#### Stored entries
-------

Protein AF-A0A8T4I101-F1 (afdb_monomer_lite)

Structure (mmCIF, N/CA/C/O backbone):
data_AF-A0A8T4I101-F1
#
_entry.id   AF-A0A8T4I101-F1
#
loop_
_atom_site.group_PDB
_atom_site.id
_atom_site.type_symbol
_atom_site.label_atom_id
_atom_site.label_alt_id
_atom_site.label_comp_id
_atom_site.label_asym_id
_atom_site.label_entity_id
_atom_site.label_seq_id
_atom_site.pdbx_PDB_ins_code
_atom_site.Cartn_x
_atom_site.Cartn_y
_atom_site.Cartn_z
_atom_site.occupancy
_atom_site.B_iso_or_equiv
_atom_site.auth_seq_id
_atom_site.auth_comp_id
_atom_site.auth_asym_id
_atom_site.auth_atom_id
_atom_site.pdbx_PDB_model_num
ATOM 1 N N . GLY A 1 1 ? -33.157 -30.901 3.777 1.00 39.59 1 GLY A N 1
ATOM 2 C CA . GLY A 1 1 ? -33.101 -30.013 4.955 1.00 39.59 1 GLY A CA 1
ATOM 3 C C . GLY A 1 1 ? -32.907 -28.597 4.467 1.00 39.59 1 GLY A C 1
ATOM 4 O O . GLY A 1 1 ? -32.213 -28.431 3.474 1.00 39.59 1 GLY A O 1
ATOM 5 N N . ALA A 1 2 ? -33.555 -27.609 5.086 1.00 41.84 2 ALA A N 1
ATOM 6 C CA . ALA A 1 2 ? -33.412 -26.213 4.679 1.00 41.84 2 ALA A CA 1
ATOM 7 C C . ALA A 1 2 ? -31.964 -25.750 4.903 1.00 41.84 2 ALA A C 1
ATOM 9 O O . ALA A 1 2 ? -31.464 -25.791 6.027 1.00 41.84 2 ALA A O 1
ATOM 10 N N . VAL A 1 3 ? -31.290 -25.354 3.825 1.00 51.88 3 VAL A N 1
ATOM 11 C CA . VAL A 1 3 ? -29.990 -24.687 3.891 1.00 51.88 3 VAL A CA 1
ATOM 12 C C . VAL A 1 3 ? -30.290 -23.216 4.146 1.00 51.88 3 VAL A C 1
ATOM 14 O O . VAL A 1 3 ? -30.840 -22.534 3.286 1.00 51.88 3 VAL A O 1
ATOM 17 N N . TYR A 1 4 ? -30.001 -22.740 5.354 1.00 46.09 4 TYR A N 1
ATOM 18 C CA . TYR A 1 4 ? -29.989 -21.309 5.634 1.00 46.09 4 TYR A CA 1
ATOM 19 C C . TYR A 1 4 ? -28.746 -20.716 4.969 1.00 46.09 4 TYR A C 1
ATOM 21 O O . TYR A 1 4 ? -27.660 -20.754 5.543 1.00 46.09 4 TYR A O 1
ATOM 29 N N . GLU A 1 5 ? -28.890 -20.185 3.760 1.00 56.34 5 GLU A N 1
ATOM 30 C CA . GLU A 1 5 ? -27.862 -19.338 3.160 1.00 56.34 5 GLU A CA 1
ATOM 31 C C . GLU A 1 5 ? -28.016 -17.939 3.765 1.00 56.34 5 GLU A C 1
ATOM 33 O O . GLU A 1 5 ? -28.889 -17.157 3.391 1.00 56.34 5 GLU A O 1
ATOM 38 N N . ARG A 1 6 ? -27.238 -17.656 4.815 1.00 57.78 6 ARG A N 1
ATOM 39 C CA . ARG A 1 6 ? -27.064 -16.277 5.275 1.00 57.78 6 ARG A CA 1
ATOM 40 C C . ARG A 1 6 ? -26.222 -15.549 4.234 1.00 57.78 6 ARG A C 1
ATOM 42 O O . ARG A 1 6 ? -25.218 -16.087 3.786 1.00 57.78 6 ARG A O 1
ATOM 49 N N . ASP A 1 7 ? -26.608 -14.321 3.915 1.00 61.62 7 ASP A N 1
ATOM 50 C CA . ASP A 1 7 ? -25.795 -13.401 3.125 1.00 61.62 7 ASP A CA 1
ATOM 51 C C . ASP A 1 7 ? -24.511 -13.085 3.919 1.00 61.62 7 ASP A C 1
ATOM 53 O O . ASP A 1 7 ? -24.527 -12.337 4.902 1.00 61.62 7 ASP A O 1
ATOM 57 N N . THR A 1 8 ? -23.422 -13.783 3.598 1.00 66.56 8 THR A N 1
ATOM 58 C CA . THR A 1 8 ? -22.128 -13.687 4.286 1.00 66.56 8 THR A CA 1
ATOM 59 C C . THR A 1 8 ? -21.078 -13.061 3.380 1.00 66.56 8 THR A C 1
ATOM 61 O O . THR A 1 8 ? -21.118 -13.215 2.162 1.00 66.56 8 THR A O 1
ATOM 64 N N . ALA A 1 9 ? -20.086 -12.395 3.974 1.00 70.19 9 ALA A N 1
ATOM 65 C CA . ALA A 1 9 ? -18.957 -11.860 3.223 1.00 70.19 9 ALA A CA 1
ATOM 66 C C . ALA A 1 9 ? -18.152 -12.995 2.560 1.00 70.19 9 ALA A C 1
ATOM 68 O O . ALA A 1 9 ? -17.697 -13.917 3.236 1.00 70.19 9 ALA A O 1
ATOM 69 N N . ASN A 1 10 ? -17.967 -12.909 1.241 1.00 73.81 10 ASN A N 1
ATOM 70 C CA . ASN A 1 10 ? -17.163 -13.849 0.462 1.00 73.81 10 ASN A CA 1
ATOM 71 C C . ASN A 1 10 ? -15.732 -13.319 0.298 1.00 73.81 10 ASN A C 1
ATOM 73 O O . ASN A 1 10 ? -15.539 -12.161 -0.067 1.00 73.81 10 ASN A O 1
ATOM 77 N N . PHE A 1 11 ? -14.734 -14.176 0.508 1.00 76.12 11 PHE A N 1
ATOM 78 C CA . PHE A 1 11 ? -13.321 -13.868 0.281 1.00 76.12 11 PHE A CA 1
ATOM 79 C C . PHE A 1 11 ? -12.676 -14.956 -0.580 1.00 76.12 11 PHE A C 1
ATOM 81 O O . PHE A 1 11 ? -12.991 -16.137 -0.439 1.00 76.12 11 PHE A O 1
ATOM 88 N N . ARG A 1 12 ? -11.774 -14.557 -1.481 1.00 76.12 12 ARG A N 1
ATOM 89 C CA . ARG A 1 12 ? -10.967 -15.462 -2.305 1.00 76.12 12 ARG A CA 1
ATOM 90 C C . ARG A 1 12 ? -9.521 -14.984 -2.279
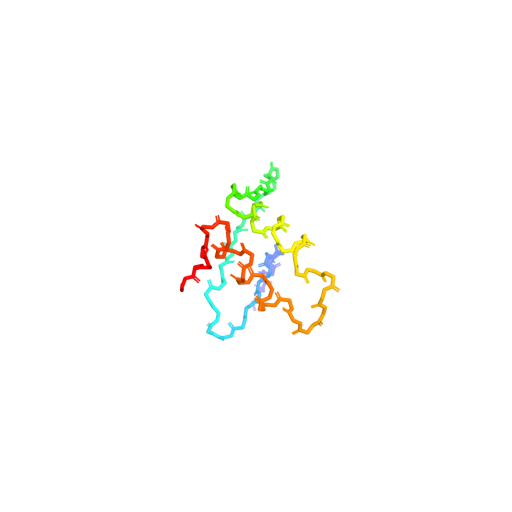 1.00 76.12 12 ARG A C 1
ATOM 92 O O . ARG A 1 12 ? -9.274 -13.793 -2.446 1.00 76.12 12 ARG A O 1
ATOM 99 N N . ALA A 1 13 ? -8.590 -15.915 -2.117 1.00 77.62 13 ALA A N 1
ATOM 100 C CA . ALA A 1 13 ? -7.157 -15.680 -2.23
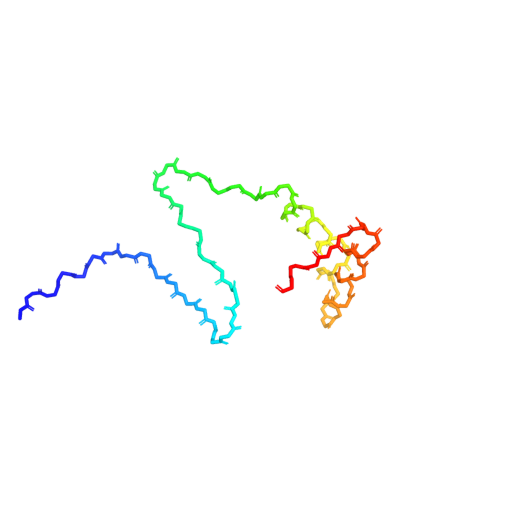7 1.00 77.62 13 ALA A CA 1
ATOM 101 C C . ALA A 1 13 ? -6.530 -16.767 -3.113 1.00 77.62 13 ALA A C 1
ATOM 103 O O . ALA A 1 13 ? -7.093 -17.852 -3.255 1.00 77.62 13 ALA A O 1
ATOM 104 N N . HIS A 1 14 ? -5.376 -16.463 -3.703 1.00 78.56 14 HIS A N 1
ATOM 105 C CA . HIS A 1 14 ? -4.558 -17.467 -4.377 1.00 78.56 14 HIS A CA 1
ATOM 106 C C . HIS A 1 14 ? -3.902 -18.404 -3.359 1.00 78.56 14 HIS A C 1
ATOM 108 O O . HIS A 1 14 ? -3.534 -17.972 -2.261 1.00 78.56 14 HIS A O 1
ATOM 114 N N . ASP A 1 15 ? -3.685 -19.655 -3.762 1.00 76.50 15 ASP A N 1
ATOM 115 C CA . ASP A 1 15 ? -2.912 -20.616 -2.981 1.00 76.50 15 ASP A CA 1
ATOM 116 C C . ASP A 1 15 ? -1.486 -20.087 -2.758 1.00 76.50 15 ASP A C 1
ATOM 118 O O . ASP A 1 15 ? -0.824 -19.620 -3.687 1.00 76.50 15 ASP A O 1
ATOM 122 N N . GLY A 1 16 ? -1.018 -20.123 -1.509 1.00 73.31 16 GLY A N 1
ATOM 123 C CA . GLY A 1 16 ? 0.318 -19.648 -1.140 1.00 73.31 16 GLY A CA 1
ATOM 124 C C . GLY A 1 16 ? 0.479 -18.127 -1.008 1.00 73.31 16 GLY A C 1
ATOM 125 O O . GLY A 1 16 ? 1.603 -17.682 -0.791 1.00 73.31 16 GLY A O 1
ATOM 126 N N . CYS A 1 17 ? -0.588 -17.312 -1.092 1.00 72.69 17 CYS A N 1
ATOM 127 C CA . CYS A 1 17 ? -0.492 -15.912 -0.651 1.00 72.69 17 CYS A CA 1
ATOM 128 C C . CYS A 1 17 ? -0.623 -15.801 0.877 1.00 72.69 17 CYS A C 1
ATOM 130 O O . CYS A 1 17 ? -1.545 -16.359 1.465 1.00 72.69 17 CYS A O 1
ATOM 132 N N . HIS A 1 18 ? 0.209 -14.968 1.508 1.00 71.62 18 HIS A N 1
ATOM 133 C CA . HIS A 1 18 ? 0.053 -14.534 2.907 1.00 71.62 18 HIS A CA 1
ATOM 134 C C . HIS A 1 18 ? -0.940 -13.363 3.078 1.00 71.62 18 HIS A C 1
ATOM 136 O O . HIS A 1 18 ? -0.954 -12.677 4.097 1.00 71.62 18 HIS A O 1
ATOM 142 N N . CYS A 1 19 ? -1.771 -13.122 2.063 1.00 73.56 19 CYS A N 1
ATOM 143 C CA . CYS A 1 19 ? -2.812 -12.107 2.048 1.00 73.56 19 CYS A CA 1
ATOM 144 C C . CYS A 1 19 ? -3.859 -12.403 3.146 1.00 73.56 19 CYS A C 1
ATOM 146 O O . CYS A 1 19 ? -4.495 -13.456 3.118 1.00 73.56 19 CYS A O 1
ATOM 148 N N . GLY A 1 20 ? -4.064 -11.481 4.092 1.00 72.81 20 GLY A N 1
ATOM 149 C CA . GLY A 1 20 ? -5.079 -11.597 5.150 1.00 72.81 20 GLY A CA 1
ATOM 150 C C . GLY A 1 20 ? -6.387 -10.859 4.838 1.00 72.81 20 GLY A C 1
ATOM 151 O O . GLY A 1 20 ? -6.439 -10.021 3.939 1.00 72.81 20 GLY A O 1
ATOM 152 N N . VAL A 1 21 ? -7.439 -11.141 5.614 1.00 78.38 21 VAL A N 1
ATOM 153 C CA . VAL A 1 21 ? -8.733 -10.433 5.552 1.00 78.38 21 VAL A CA 1
ATOM 154 C C . VAL A 1 21 ? -8.899 -9.564 6.793 1.00 78.38 21 VAL A C 1
ATOM 156 O O . VAL A 1 21 ? -8.700 -10.044 7.907 1.00 78.38 21 VAL A O 1
ATOM 159 N N . VAL A 1 22 ? -9.324 -8.312 6.611 1.00 81.38 22 VAL A N 1
ATOM 160 C CA . VAL A 1 22 ? -9.740 -7.429 7.711 1.00 81.38 22 VAL A CA 1
ATOM 161 C C . VAL A 1 22 ? -11.256 -7.216 7.613 1.00 81.38 22 VAL A C 1
ATOM 163 O O . VAL A 1 22 ? -11.706 -6.547 6.682 1.00 81.38 22 VAL A O 1
ATOM 166 N N . PRO A 1 23 ? -12.075 -7.796 8.511 1.00 81.94 23 PRO A N 1
ATOM 167 C CA . PRO A 1 23 ? -13.518 -7.597 8.478 1.00 81.94 23 PRO A CA 1
ATOM 168 C C . PRO A 1 23 ? -13.875 -6.181 8.945 1.00 81.94 23 PRO A C 1
ATOM 170 O O . PRO A 1 23 ? -13.480 -5.766 10.032 1.00 81.94 23 PRO A O 1
ATOM 173 N N . ILE A 1 24 ? -14.660 -5.465 8.139 1.00 84.44 24 ILE A N 1
ATOM 174 C CA . ILE A 1 24 ? -15.209 -4.148 8.484 1.00 84.44 24 ILE A CA 1
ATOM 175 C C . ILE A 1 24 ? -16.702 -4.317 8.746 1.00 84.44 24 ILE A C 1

-------

#### Your goal
What are the lines, exactly as written above, from the line with "ATOM 18 C CA" to the line with "ATOM 39 C CA", both included? Output only those.

#### Exercise result
ATOM 18 C CA . TYR A 1 4 ? -29.989 -21.309 5.634 1.00 46.09 4 TYR A CA 1
ATOM 19 C C . TYR A 1 4 ? -28.746 -20.716 4.969 1.00 46.09 4 TYR A C 1
ATOM 21 O O . TYR A 1 4 ? -27.660 -20.754 5.543 1.00 46.09 4 TYR A O 1
ATOM 29 N N . GLU A 1 5 ? -28.890 -20.185 3.760 1.00 56.34 5 GLU A N 1
ATOM 30 C CA . GLU A 1 5 ? -27.862 -19.338 3.160 1.00 56.34 5 GLU A CA 1
ATOM 31 C C . GLU A 1 5 ? -28.016 -17.939 3.765 1.00 56.34 5 GLU A C 1
ATOM 33 O O . GLU A 1 5 ? -28.889 -17.157 3.391 1.00 56.34 5 GLU A O 1
ATOM 38 N N . ARG A 1 6 ? -27.238 -17.656 4.815 1.00 57.78 6 ARG A N 1
ATOM 39 C CA . ARG A 1 6 ? -27.064 -16.277 5.275 1.00 57.78 6 ARG A CA 1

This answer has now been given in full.